Well, this certain girl was somehow caring about what car our family has which was very odd because I knew we were poor and couldn’t compare to what she has.  She was also seeming to be trying to hard to fit in the groups that found me entertaining (Note that I’m not trying to be popular by being funny at that time because I was still the same old me during Junior year… only without the care and the too-conscious-about-myself).  You could now say that I really dislike this girl from the very start of Junior year.  I didn’t even know her before that.  Anyway, she was just one thing that ruined my Junior year and it was very minor, almost nonexistent if you ask me.
Senior year was nothing special.  Everyone was busy applying for college.  Some considerations were if the school had good-looking boys in them so La Salle and Ateneo were one in their top choices.  Some sensible people were choosing schools based on the course they were taking.  Some were choosing based on the basketball team playing in the local/national level.  I didn’t choose any college.  I applied on almost all of them except for one school – La Salle where in I have to be superficially rich to enter.  I didn’t want all my four years to be like high school so I didn’t even try to take their entrance exams.

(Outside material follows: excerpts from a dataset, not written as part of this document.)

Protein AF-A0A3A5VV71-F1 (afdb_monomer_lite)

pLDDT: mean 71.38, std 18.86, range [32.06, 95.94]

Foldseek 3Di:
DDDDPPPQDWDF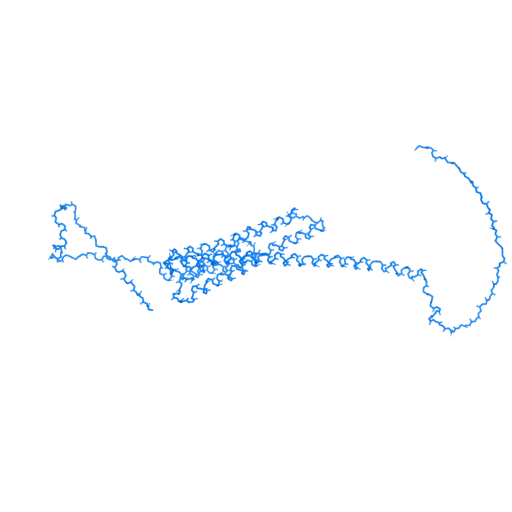DDCDDPDDDPDPPPPVVVVVVPDDGDGDRPDDPACDLVNLVVLLVVLQVQLVVLCVCVVVDVVSLLSSLLSNLVSLLSQCPNDPDPCRNVVSLVVNLVSLLVSLLVVLVVLVVLLVLVVCVVVVHDHPDPDSVVVLVVSLVVSLVSSLVSLVVSVCSCPVRPHSDDPDPVVVVVSVVSSVVSSVSSSVSSVVSNVVSVVVSVVVVVVVVVVVVVVVVVVCVVVVVVVVVVVPDPCCVVPDDDDDDDDDDDDDDDDDDDDDDDDDDDDDDD

Structure (mmCIF, N/CA/C/O backbone):
data_AF-A0A3A5VV71-F1
#
_entry.id   AF-A0A3A5VV71-F1
#
loop_
_atom_site.group_PDB
_atom_site.id
_atom_site.type_symbol
_atom_site.label_atom_id
_atom_site.label_alt_id
_atom_site.label_comp_id
_atom_site.label_asym_id
_atom_site.label_entity_id
_atom_site.label_seq_id
_atom_site.pdbx_PDB_ins_code
_atom_site.Cartn_x
_atom_site.Cartn_y
_atom_site.Cartn_z
_atom_site.occupancy
_atom_site.B_iso_or_equiv
_atom_site.auth_seq_id
_atom_site.auth_comp_id
_atom_site.auth_asym_id
_atom_site.auth_atom_id
_atom_site.pdbx_PDB_model_num
ATOM 1 N N . VAL A 1 1 ? 19.033 -15.525 -24.719 1.00 36.09 1 VAL A N 1
ATOM 2 C CA . VAL A 1 1 ? 19.866 -14.932 -25.791 1.00 36.09 1 VAL A CA 1
ATOM 3 C C . VAL A 1 1 ? 19.992 -13.453 -25.492 1.00 36.09 1 VAL A C 1
ATOM 5 O O . VAL A 1 1 ? 18.971 -12.780 -25.513 1.00 36.09 1 VAL A O 1
ATOM 8 N N . GLN A 1 2 ? 21.183 -12.962 -25.149 1.00 32.06 2 GLN A N 1
ATOM 9 C CA . GLN A 1 2 ? 21.412 -11.517 -25.087 1.00 32.06 2 GLN A CA 1
ATOM 10 C C . GLN A 1 2 ? 21.487 -10.980 -26.521 1.00 32.06 2 GLN A C 1
ATOM 12 O O . GLN A 1 2 ? 22.161 -11.567 -27.365 1.00 32.06 2 GLN A O 1
ATOM 17 N N . LYS A 1 3 ? 20.764 -9.893 -26.794 1.00 39.19 3 LYS A N 1
ATOM 18 C CA . LYS A 1 3 ? 20.979 -9.045 -27.967 1.00 39.19 3 LYS A CA 1
ATOM 19 C C . LYS A 1 3 ? 21.512 -7.717 -27.457 1.00 39.19 3 LYS A C 1
ATOM 21 O O . LYS A 1 3 ? 20.741 -6.906 -26.956 1.00 39.19 3 LYS A O 1
ATOM 26 N N . GLU A 1 4 ? 22.814 -7.513 -27.579 1.00 37.75 4 GLU A N 1
ATOM 27 C CA . GLU A 1 4 ? 23.386 -6.176 -27.473 1.00 37.75 4 GLU A CA 1
ATOM 28 C C . GLU A 1 4 ? 23.023 -5.431 -28.761 1.00 37.75 4 GLU A C 1
ATOM 30 O O . GLU A 1 4 ? 23.419 -5.834 -29.855 1.00 37.75 4 GLU A O 1
ATOM 35 N N . ILE A 1 5 ? 22.195 -4.391 -28.646 1.00 46.34 5 ILE A N 1
ATOM 36 C CA . ILE A 1 5 ? 21.868 -3.507 -29.767 1.00 46.34 5 ILE A CA 1
ATOM 37 C C . ILE A 1 5 ? 22.774 -2.288 -29.633 1.00 46.34 5 ILE A C 1
ATOM 39 O O . ILE A 1 5 ? 22.490 -1.359 -28.879 1.00 46.34 5 ILE A O 1
ATOM 43 N N . LEU A 1 6 ? 23.907 -2.341 -30.327 1.00 37.56 6 LEU A N 1
ATOM 44 C CA . LEU A 1 6 ? 24.939 -1.311 -30.282 1.00 37.56 6 LEU A CA 1
ATOM 45 C C . LEU A 1 6 ? 24.539 -0.160 -31.223 1.00 37.56 6 LEU A C 1
ATOM 47 O O . LEU A 1 6 ? 24.899 -0.135 -32.398 1.00 37.56 6 LEU A O 1
ATOM 51 N N . CYS A 1 7 ? 23.711 0.754 -30.711 1.00 44.06 7 CYS A N 1
ATOM 52 C CA . CYS A 1 7 ? 23.200 1.915 -31.444 1.00 44.06 7 CYS A CA 1
ATOM 53 C C . CYS A 1 7 ? 24.275 3.005 -31.609 1.00 44.06 7 CYS A C 1
ATOM 55 O O . CYS A 1 7 ? 24.298 3.972 -30.848 1.00 44.06 7 CYS A O 1
ATOM 57 N N . ASP A 1 8 ? 25.146 2.860 -32.610 1.00 44.53 8 ASP A N 1
ATOM 58 C CA . ASP A 1 8 ? 26.126 3.887 -32.992 1.00 44.53 8 ASP A CA 1
ATOM 59 C C . ASP A 1 8 ? 25.440 5.044 -33.750 1.00 44.53 8 ASP A C 1
ATOM 61 O O . ASP A 1 8 ? 25.269 5.017 -34.970 1.00 44.53 8 ASP A O 1
ATOM 65 N N . ALA A 1 9 ? 24.963 6.041 -33.001 1.00 47.84 9 ALA A N 1
ATOM 66 C CA . ALA A 1 9 ? 24.216 7.185 -33.521 1.00 47.84 9 ALA A CA 1
ATOM 67 C C . ALA A 1 9 ? 25.160 8.315 -33.973 1.00 47.84 9 ALA A C 1
ATOM 69 O O . ALA A 1 9 ? 25.361 9.303 -33.266 1.00 47.84 9 ALA A O 1
ATOM 70 N N . THR A 1 10 ? 25.741 8.176 -35.166 1.00 41.69 10 THR A N 1
ATOM 71 C CA . THR A 1 10 ? 26.580 9.220 -35.779 1.00 41.69 10 THR A CA 1
ATOM 72 C C . THR A 1 10 ? 25.717 10.325 -36.394 1.00 41.69 10 THR A C 1
ATOM 74 O O . THR A 1 10 ? 24.952 10.076 -37.324 1.00 41.69 10 THR A O 1
ATOM 77 N N . LEU A 1 11 ? 25.850 11.557 -35.892 1.00 47.62 11 LEU A N 1
ATOM 78 C CA . LEU A 1 11 ? 25.134 12.733 -36.396 1.00 47.62 11 LEU A CA 1
ATOM 79 C C . LEU A 1 11 ? 26.116 13.641 -37.145 1.00 47.62 11 LEU A C 1
ATOM 81 O O . LEU A 1 11 ? 26.789 14.479 -36.553 1.00 47.62 11 LEU A O 1
ATOM 85 N N . THR A 1 12 ? 26.216 13.448 -38.459 1.00 48.41 12 THR A N 1
ATOM 86 C CA . THR A 1 12 ? 27.015 14.309 -39.339 1.00 48.41 12 THR A CA 1
ATOM 87 C C . THR A 1 12 ? 26.276 15.616 -39.607 1.00 48.41 12 THR A C 1
ATOM 89 O O . THR A 1 12 ? 25.196 15.593 -40.199 1.00 48.41 12 THR A O 1
ATOM 92 N N . TYR A 1 13 ? 26.872 16.744 -39.226 1.00 53.62 13 TYR A N 1
ATOM 93 C CA . TYR A 1 13 ? 26.498 18.063 -39.729 1.00 53.62 13 TYR A CA 1
ATOM 94 C C . TYR A 1 13 ? 27.659 18.631 -40.546 1.00 53.62 13 TYR A C 1
ATOM 96 O O . TYR A 1 13 ? 28.821 18.389 -40.223 1.00 53.62 13 TYR A O 1
ATOM 104 N N . ASP A 1 14 ? 27.339 19.369 -41.605 1.00 50.88 14 ASP A N 1
ATOM 105 C CA . ASP A 1 14 ? 28.331 20.052 -42.430 1.00 50.88 14 ASP A CA 1
ATOM 106 C C . ASP A 1 14 ? 28.378 21.534 -42.029 1.00 50.88 14 ASP A C 1
ATOM 108 O O . ASP A 1 14 ? 27.334 22.186 -41.930 1.00 50.88 14 ASP A O 1
ATOM 112 N N . TYR A 1 15 ? 29.572 22.064 -41.755 1.00 48.84 15 TYR A N 1
ATOM 113 C CA . TYR A 1 15 ? 29.771 23.487 -41.469 1.00 48.84 15 TYR A CA 1
ATOM 114 C C . TYR A 1 15 ? 30.345 24.184 -42.702 1.00 48.84 15 TYR A C 1
ATOM 116 O O . TYR A 1 15 ? 31.470 24.690 -42.709 1.00 48.84 15 TYR A O 1
ATOM 124 N N . VAL A 1 16 ? 29.540 24.236 -43.761 1.00 53.38 16 VAL A N 1
ATOM 125 C CA . VAL A 1 16 ? 29.855 25.079 -44.911 1.00 53.38 16 VAL A CA 1
ATOM 126 C C . VAL A 1 16 ? 29.710 26.544 -44.488 1.00 53.38 16 VAL A C 1
ATOM 128 O O . VAL A 1 16 ? 28.694 26.949 -43.920 1.00 53.38 16 VAL A O 1
ATOM 131 N N . GLY A 1 17 ? 30.757 27.341 -44.719 1.00 49.47 17 GLY A N 1
ATOM 132 C CA . GLY A 1 17 ? 30.836 28.730 -44.257 1.00 49.47 17 GLY A CA 1
ATOM 133 C C . GLY A 1 17 ? 29.766 29.660 -44.849 1.00 49.47 17 GLY A C 1
ATOM 134 O O . GLY A 1 17 ? 28.983 29.285 -45.719 1.00 49.47 17 GLY A O 1
ATOM 135 N N . THR A 1 18 ? 29.756 30.919 -44.395 1.00 47.44 18 THR A N 1
ATOM 136 C CA . THR A 1 18 ? 28.706 31.930 -44.654 1.00 47.44 18 THR A CA 1
ATOM 137 C C . THR A 1 18 ? 28.671 32.475 -46.097 1.00 47.44 18 THR A C 1
ATOM 139 O O . THR A 1 18 ? 28.727 33.688 -46.309 1.00 47.44 18 THR A O 1
ATOM 142 N N . GLY A 1 19 ? 28.618 31.594 -47.097 1.00 56.00 19 GLY A N 1
ATOM 143 C CA . GLY A 1 19 ? 28.666 31.936 -48.519 1.00 56.00 19 GLY A CA 1
ATOM 144 C C . GLY A 1 19 ? 28.471 30.764 -49.489 1.00 56.00 19 GLY A C 1
ATOM 145 O O . GLY A 1 19 ? 28.921 30.879 -50.625 1.00 56.00 19 GLY A O 1
ATOM 146 N N . ASN A 1 20 ? 27.845 29.652 -49.075 1.00 50.03 20 ASN A N 1
ATOM 147 C CA . ASN A 1 20 ? 27.489 28.577 -50.012 1.00 50.03 20 ASN A CA 1
ATOM 148 C C . ASN A 1 20 ? 26.257 28.935 -50.868 1.00 50.03 20 ASN A C 1
ATOM 150 O O . ASN A 1 20 ? 25.419 29.744 -50.463 1.00 50.03 20 ASN A O 1
ATOM 154 N N . ILE A 1 21 ? 26.144 28.309 -52.041 1.00 54.03 21 ILE A N 1
ATOM 155 C CA . ILE A 1 21 ? 25.015 28.424 -52.970 1.00 54.03 21 ILE A CA 1
ATOM 156 C C . ILE A 1 21 ? 24.397 27.026 -53.132 1.00 54.03 21 ILE A C 1
ATOM 158 O O . ILE A 1 21 ? 25.112 26.059 -53.359 1.00 54.03 21 ILE A O 1
ATOM 162 N N . GLU A 1 22 ? 23.070 26.949 -53.030 1.00 51.09 22 GLU A N 1
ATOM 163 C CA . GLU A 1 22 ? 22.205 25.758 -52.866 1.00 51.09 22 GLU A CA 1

So far, that is what I remembered during my high school years.  I’m probably suppressing other very significant (but too embarrassing to mention) events of  those four grueling years of high school.

I can’t seem to be fair with high school students these days.  I am not even sympathetic of what they were going through.  Maybe because I know they will find better days soon.  And all those bad days in high school will soon be forgotten or missed.  Either way, they will soon come to pass.  And it will never be trekked again.  So all I could say to them is enjoy the hardships of today because it is nothing compared to what the future is going to bring.  The best thing about the future though, is you know how to handle these issues about yourself better than you did in high school because they will have a better perspective about life.

We all grow up. And we may bring both good and bad memories from those years.  Today will become a memory tomorrow.  Good memories makes you hold on to the past and bad ones makes you look forward to a better future.

You can’t undo these memories.  You may want to reminisce on them or not.  If you can’t keep them out of your system, don’t dwell on it.  Or else, we all get stuck in High School.